第10章「それぞれの決意」
F.「別れには再会の約束を」
main character:バッツ=クラウザー
location:フォールス近海

 

 

 結局、バルバリシアは風のクリスタルを手に入れた事に満足して、そのまま去っていった。
 バッツはそれを見送った後、甲板に落ちていた白い布を拾い上げて今までと同じように刀に巻き付けた。内心、風か何かでどこかへ飛んでいかなかったことに安堵しつつ。

(これも親父の形見の一つにはちがいねえしな)

 一方で、アルフェリアは一旦浮遊魔法に集中するのを止めると、応急処置しただけの足の痛みを堪えて海賊船へと飛び乗って、シルドラが沈むよりも早く魔法剣で封じている三つの光の三角形を叩っ斬る。
 術者が傍にいない為か、それは容易く音もなく斬れ砕けて霧散した。と、同時にアルフェリアが状態回復の魔法を唱えると、今度こそ銀竜の石化は解けた。

「きゃ・・・」
「おっと」

 三角形を斬る為に飛び上がり、そして着地した瞬間に負傷した足に力が入らずによろめいたアルフェリアをファリスが抱き留めた。

「す、すみません」
「いや、こっちこそ・・・ありがとよ」

 自分の大切な竜を救ってくれた礼を、ファリスは照れ隠しにぶっきらぼうに言う。
 だが、その感謝の思いをアルフェリアははっきりと感じ取って微笑んだ。

「あ。そう言えば腕を・・・」

 確か、ファリスは腕に重傷を負っていたはずだった。
 アルフェリアの身体が軽いとはいえ、支えるだけでも苦痛なはずだ。
 しかし腕を見れば、もう出血は止まっている。動きはぎこちないが、それでもさほど痛みを感じている様子はない。
 怪訝そうなアルフェリアの様子に、ファリスは「ああ」と、頷いて。

「ケアルくらいは使えるんでね。もっとも、勉強不足で自分に使うのが精一杯だけど」

 そう言って笑う。と、物音がしてファリスは素早く背後を振り返った。
 振り返ると、海賊船の船内から手下の一人がのんびりと顔を出すところだった。ぼんやりしていた顔が、甲板上の惨状を見て驚きに変わる。

「な、なんだこりゃあ!? か、頭、一体何が!?」
「何がじゃねえっ! てめえ、なにしてやがった!」

 よくよく見れば、バッツたちが乗っていた客船の接近を伝えた手下だった。
 ファリスの一撃にずっと伸びたままだったらしい。

「ぼさっとしてんなッ! さっさと船倉からありったけの魔法薬を持ってきやがれ!」
「へ、へいっ!」

 それからはポーションやらハイポーションなどの魔法薬、それからアルフェリアの回復魔法で海賊たちや船員たちの傷を癒した。
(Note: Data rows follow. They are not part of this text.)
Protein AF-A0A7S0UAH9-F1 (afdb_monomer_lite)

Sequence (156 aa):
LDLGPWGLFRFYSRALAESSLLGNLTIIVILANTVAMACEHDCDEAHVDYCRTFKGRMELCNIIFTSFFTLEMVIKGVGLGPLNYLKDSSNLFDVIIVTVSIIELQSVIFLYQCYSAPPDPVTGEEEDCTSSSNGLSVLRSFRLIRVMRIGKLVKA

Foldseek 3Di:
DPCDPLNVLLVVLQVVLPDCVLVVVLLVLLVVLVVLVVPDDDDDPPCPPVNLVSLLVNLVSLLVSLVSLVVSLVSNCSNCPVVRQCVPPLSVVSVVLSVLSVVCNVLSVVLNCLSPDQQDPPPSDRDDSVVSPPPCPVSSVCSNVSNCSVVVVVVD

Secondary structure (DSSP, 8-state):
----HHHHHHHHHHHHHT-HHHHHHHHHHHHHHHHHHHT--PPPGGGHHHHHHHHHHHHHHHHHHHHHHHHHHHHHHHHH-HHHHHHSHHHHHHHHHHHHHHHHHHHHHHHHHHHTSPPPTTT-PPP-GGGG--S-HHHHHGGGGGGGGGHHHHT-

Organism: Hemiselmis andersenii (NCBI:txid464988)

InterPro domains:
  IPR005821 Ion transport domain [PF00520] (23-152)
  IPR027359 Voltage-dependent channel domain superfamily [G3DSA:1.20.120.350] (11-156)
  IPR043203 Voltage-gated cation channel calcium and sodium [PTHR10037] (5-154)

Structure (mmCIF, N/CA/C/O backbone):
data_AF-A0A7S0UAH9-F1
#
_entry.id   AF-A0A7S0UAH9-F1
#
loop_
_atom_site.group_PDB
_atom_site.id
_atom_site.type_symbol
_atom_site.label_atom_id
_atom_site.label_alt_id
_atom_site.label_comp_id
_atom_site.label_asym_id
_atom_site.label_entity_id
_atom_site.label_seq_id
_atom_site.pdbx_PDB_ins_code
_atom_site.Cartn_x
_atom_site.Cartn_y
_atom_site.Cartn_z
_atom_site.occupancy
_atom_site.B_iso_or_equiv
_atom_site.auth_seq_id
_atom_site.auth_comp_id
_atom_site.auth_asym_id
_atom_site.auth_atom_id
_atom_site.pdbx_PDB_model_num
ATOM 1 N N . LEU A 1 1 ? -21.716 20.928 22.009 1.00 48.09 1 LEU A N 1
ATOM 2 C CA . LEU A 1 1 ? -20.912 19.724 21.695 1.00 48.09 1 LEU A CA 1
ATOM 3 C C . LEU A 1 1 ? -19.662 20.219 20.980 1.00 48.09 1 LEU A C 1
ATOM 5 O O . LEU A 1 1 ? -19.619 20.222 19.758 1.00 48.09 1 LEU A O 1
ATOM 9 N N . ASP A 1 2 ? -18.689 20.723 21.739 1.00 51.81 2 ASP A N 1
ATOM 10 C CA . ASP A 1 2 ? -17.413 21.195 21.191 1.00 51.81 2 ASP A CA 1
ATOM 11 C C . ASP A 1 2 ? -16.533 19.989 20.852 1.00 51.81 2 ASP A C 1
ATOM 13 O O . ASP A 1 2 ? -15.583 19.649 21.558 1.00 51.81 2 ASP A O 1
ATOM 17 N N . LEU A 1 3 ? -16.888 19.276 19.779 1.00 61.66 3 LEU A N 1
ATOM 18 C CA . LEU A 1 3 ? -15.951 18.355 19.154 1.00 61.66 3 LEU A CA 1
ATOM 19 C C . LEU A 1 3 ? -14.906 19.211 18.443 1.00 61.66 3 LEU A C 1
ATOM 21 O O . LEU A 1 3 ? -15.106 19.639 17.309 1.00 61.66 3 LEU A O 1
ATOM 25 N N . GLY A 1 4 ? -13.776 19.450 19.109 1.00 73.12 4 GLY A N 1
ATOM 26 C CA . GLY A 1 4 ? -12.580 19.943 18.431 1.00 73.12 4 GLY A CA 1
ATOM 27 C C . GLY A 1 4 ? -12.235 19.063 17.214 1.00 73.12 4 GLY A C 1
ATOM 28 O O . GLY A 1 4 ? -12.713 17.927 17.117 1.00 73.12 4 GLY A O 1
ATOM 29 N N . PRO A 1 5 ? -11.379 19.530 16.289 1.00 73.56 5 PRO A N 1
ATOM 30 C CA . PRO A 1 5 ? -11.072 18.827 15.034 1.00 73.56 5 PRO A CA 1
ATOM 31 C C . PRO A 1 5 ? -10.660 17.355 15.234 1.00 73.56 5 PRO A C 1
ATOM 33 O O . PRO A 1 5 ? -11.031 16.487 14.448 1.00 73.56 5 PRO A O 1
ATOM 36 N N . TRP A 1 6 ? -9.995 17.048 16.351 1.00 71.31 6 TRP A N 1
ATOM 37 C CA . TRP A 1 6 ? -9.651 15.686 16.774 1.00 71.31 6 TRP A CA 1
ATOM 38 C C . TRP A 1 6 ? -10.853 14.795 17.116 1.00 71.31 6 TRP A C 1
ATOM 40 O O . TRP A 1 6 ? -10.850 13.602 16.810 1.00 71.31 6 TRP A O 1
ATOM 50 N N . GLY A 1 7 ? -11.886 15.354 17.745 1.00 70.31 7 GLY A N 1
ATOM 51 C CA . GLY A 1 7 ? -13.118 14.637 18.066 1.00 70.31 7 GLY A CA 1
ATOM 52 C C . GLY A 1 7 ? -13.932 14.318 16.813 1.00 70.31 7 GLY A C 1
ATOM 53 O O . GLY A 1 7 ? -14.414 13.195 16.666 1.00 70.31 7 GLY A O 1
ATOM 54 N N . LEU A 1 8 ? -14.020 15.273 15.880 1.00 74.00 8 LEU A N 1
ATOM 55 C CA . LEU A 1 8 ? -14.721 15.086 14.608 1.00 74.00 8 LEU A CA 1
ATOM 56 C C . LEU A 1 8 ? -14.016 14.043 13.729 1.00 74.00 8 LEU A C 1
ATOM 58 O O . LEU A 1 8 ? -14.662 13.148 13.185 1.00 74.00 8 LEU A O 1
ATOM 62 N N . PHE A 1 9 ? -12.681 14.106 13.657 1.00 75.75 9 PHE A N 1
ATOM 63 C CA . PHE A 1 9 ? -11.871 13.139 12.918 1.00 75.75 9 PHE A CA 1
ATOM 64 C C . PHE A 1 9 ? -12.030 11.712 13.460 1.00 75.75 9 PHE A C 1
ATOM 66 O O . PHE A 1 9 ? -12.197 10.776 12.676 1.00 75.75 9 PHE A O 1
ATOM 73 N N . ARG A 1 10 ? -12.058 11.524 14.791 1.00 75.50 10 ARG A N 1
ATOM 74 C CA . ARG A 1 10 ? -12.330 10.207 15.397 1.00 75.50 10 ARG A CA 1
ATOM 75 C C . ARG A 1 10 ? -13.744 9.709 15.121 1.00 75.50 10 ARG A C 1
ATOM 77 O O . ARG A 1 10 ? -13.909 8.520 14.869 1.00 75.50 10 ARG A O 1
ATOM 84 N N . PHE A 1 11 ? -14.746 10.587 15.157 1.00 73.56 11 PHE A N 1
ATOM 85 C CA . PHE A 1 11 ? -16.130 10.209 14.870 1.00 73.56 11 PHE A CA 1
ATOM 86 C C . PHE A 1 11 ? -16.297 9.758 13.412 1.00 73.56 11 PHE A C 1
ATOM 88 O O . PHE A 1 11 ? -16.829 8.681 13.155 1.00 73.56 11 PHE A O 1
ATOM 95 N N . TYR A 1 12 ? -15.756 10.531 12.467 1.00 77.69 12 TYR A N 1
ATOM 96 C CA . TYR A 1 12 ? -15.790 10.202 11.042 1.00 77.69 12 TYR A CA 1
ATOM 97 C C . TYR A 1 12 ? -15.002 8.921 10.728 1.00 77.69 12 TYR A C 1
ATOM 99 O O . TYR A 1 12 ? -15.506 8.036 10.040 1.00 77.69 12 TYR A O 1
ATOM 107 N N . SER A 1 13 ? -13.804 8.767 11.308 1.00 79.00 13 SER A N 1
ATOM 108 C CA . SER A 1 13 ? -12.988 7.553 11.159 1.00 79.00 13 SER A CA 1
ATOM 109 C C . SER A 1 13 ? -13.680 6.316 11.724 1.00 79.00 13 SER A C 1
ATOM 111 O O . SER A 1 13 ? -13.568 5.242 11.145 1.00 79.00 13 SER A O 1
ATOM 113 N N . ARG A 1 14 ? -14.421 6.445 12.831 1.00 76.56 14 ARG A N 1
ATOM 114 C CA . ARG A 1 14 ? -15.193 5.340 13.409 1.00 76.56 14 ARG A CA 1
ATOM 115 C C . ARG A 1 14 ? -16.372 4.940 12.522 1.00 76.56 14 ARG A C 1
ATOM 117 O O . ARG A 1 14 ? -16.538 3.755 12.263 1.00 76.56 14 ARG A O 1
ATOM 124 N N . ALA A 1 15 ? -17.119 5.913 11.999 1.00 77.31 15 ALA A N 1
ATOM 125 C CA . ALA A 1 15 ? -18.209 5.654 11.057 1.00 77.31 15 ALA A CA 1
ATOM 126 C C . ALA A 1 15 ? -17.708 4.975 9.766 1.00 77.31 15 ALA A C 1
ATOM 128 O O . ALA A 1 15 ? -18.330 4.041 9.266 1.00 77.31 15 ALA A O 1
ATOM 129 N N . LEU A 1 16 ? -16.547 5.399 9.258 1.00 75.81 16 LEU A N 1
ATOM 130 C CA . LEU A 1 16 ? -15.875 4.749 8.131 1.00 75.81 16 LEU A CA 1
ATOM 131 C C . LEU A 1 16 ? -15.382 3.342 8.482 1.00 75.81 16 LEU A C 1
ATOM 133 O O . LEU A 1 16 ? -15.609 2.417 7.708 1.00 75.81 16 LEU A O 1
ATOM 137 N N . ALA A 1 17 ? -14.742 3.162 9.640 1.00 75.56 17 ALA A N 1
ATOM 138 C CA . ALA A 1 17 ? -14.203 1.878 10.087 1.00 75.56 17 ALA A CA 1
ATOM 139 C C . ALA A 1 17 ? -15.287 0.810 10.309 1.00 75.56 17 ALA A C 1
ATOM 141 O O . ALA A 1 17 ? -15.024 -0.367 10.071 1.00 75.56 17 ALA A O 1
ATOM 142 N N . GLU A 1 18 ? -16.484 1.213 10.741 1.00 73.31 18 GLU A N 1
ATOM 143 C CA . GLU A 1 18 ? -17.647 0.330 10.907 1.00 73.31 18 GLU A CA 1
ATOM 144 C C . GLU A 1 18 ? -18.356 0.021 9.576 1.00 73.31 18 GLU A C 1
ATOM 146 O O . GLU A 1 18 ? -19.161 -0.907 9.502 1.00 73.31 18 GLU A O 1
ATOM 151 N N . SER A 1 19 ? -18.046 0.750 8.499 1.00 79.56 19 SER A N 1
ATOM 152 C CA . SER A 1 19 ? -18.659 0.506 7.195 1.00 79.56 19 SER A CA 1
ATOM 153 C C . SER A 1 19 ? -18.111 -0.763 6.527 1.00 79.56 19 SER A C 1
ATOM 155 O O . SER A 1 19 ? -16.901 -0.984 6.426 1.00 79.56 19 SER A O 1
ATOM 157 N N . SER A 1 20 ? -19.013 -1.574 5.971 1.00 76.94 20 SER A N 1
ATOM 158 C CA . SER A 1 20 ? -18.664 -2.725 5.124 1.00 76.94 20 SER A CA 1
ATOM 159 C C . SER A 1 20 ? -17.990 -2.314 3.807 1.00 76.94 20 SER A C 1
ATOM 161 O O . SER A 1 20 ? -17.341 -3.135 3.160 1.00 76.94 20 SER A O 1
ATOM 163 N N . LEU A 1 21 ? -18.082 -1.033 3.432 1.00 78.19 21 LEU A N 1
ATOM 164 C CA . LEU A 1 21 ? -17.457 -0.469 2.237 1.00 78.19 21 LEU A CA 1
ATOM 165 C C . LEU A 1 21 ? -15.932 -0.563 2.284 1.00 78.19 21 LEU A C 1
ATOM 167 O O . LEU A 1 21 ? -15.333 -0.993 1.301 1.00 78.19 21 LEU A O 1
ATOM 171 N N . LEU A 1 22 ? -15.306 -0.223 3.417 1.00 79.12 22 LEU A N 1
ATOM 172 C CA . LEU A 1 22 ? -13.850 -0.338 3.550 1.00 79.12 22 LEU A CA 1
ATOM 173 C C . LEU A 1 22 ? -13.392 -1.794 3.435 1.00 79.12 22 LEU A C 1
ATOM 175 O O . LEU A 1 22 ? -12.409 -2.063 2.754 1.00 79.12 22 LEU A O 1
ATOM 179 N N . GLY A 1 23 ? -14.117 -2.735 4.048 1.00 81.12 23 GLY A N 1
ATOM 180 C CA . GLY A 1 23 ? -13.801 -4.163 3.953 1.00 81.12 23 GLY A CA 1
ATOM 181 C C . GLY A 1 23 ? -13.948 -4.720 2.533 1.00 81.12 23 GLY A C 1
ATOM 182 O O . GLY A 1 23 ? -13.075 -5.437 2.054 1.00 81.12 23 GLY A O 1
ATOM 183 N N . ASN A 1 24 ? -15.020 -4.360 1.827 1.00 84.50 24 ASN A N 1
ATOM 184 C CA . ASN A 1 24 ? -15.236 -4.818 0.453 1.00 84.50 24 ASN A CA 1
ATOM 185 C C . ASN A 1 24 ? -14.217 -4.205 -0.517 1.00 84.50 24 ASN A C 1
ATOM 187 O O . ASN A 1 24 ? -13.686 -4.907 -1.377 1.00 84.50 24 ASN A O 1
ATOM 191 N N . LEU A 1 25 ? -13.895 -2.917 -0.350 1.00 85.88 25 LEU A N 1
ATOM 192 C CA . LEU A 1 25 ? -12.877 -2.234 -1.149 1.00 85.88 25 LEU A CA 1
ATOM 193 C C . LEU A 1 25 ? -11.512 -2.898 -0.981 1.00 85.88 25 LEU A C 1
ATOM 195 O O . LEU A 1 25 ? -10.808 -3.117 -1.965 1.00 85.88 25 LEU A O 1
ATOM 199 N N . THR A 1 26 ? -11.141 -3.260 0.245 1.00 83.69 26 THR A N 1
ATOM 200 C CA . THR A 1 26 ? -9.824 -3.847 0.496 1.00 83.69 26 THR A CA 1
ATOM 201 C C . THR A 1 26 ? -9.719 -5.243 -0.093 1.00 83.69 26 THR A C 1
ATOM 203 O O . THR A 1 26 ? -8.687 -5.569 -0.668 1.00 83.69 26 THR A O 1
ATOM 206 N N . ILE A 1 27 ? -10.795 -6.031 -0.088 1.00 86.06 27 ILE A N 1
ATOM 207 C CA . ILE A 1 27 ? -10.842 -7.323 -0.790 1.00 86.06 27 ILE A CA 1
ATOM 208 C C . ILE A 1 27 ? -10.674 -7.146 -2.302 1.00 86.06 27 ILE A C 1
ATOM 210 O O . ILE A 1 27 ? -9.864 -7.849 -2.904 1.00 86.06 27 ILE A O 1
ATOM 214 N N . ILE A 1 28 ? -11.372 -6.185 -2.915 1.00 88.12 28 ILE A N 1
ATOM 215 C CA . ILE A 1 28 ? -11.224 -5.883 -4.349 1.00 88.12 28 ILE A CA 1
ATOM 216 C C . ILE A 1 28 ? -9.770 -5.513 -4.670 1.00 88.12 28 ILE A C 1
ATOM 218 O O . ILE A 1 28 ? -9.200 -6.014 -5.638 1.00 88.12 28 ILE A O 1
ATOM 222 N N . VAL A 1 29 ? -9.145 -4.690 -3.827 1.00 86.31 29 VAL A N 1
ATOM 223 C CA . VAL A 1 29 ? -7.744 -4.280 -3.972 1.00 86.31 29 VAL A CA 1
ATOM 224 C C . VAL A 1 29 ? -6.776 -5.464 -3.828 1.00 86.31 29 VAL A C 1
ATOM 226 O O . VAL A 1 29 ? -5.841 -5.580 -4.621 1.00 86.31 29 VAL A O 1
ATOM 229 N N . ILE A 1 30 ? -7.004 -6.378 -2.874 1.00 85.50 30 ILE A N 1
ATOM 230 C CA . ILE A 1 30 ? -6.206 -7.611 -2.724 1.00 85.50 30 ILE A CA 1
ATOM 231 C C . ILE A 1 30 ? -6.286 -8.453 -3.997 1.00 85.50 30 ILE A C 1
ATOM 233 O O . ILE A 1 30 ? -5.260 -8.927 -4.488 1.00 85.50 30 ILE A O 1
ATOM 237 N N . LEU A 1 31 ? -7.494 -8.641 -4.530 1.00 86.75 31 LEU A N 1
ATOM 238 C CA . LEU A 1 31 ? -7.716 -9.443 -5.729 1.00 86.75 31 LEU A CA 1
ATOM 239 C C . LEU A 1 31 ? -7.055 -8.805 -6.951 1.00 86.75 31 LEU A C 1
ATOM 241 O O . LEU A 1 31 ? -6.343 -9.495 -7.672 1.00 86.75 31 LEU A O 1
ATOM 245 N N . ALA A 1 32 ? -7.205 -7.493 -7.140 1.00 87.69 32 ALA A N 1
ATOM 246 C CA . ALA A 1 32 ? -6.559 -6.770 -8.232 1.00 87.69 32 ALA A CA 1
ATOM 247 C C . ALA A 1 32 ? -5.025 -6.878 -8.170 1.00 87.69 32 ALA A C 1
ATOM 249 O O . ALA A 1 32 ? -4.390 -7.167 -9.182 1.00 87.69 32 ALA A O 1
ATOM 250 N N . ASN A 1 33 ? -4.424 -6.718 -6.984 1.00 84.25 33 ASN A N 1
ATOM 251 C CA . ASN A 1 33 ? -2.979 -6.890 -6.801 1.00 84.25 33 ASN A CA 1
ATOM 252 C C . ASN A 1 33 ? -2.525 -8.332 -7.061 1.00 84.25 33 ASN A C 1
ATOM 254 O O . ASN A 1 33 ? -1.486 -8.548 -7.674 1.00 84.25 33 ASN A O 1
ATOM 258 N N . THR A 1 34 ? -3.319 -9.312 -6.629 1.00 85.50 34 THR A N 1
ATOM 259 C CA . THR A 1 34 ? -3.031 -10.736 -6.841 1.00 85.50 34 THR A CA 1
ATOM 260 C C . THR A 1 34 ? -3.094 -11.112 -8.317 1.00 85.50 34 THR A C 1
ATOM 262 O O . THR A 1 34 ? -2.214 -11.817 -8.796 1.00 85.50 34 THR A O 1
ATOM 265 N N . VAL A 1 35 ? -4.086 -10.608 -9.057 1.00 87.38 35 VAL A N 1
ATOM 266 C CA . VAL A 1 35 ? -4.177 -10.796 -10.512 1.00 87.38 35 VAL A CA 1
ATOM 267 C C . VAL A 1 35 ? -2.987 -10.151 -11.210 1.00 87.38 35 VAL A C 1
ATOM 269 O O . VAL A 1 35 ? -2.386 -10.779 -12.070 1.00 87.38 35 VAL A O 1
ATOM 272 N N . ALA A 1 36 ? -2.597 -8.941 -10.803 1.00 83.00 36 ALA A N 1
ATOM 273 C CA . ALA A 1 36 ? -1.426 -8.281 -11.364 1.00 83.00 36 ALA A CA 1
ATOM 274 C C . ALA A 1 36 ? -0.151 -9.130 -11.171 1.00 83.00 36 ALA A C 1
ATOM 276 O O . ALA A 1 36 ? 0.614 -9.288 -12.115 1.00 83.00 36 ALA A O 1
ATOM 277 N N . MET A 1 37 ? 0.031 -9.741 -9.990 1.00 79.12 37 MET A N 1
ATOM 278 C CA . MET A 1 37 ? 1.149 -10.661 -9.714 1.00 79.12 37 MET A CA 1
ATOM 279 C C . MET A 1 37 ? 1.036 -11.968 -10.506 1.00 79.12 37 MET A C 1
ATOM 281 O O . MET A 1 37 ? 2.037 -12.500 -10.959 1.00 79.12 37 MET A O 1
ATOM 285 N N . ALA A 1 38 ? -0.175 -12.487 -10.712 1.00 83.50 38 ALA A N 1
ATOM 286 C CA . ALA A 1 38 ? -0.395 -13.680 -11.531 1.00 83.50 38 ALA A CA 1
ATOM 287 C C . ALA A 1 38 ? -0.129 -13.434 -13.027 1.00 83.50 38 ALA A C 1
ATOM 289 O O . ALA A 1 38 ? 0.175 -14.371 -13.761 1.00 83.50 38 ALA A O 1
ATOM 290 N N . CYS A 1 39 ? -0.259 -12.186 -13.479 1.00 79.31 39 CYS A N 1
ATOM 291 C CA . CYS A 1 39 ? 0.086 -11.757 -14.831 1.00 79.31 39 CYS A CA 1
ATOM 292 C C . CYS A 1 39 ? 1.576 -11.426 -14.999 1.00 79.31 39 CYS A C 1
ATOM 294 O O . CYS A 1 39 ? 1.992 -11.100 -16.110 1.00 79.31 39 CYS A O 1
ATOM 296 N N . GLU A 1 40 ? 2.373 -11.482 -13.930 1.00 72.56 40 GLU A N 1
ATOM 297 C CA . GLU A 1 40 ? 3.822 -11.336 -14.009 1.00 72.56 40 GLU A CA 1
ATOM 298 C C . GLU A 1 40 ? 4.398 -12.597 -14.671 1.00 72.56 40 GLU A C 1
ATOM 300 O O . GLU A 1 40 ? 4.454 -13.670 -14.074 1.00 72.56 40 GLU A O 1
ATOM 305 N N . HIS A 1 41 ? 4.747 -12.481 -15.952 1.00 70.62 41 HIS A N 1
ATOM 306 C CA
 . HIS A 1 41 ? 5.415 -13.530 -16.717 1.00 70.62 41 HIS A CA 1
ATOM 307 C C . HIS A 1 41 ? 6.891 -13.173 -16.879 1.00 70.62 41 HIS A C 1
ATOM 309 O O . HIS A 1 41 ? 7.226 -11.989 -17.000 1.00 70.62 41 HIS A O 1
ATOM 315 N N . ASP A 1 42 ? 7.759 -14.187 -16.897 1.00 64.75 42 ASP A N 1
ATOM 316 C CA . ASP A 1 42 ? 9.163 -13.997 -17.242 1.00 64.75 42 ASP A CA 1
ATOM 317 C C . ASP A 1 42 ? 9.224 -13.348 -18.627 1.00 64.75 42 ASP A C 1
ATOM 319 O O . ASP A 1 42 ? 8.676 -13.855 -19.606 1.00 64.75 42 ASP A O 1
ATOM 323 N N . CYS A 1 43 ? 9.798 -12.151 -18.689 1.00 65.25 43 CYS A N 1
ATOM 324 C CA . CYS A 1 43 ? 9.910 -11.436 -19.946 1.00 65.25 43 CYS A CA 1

大半は重傷を負い、回復魔法でもすぐには動けないような状態だったが、不幸中の幸いと言うべきか、死んだ者はいなかった。

 

 

******

 

 

「いやー、大変だったねー、アルちゃん」

 軽い調子でそんなことを言いながら、客船の中からアルフェリアの連れの男が姿を現した。
 後ろから家族連れも顔を出したが、船上の悲惨な様子に母親は子供を連れて船内に引っ込んだ。
 アルフェリアは自分の相棒を半眼で睨付けて、

「良いご身分ですね、ガイ。今までなにをしてたんですか」
「船の中に閉じ篭もってたよ。なんか上でヤバイことが起きてるのが解ったからね。様子を見に行くって勇敢かつ無謀にも外に出て行こうとした御仁を何度も押しとどめたり、結構苦労したんだよー」

 あくまでも軽い調子で、アルフェリアの相棒・ガイロード=アークスは答える。
 それをアルフェリアは船員の一人に回復魔法を使いながら嘆息して、

「まあ、ガイが出てきてもなんの役にも立ちませんでしたけど」
「だろう?」

 何故か自信満々に胸を張って自分の無力を誇る男。

「ああ、でもガイの好みそうな可愛らしい女の子が居ましたよ? 敵でしたけど」
「なにいいいいいいいいいっ!?」

 アルフェリアの言葉に、軽い調子だったガイは限界まで目と口を開いて、悲痛な絶叫を上げた。
 その声は客船、海賊船にまではっきりと響き、その場にいた全員が何事かとガイの方を見る。だが、そんな注目の視線にも気が付かずに、彼は絶叫を続けた。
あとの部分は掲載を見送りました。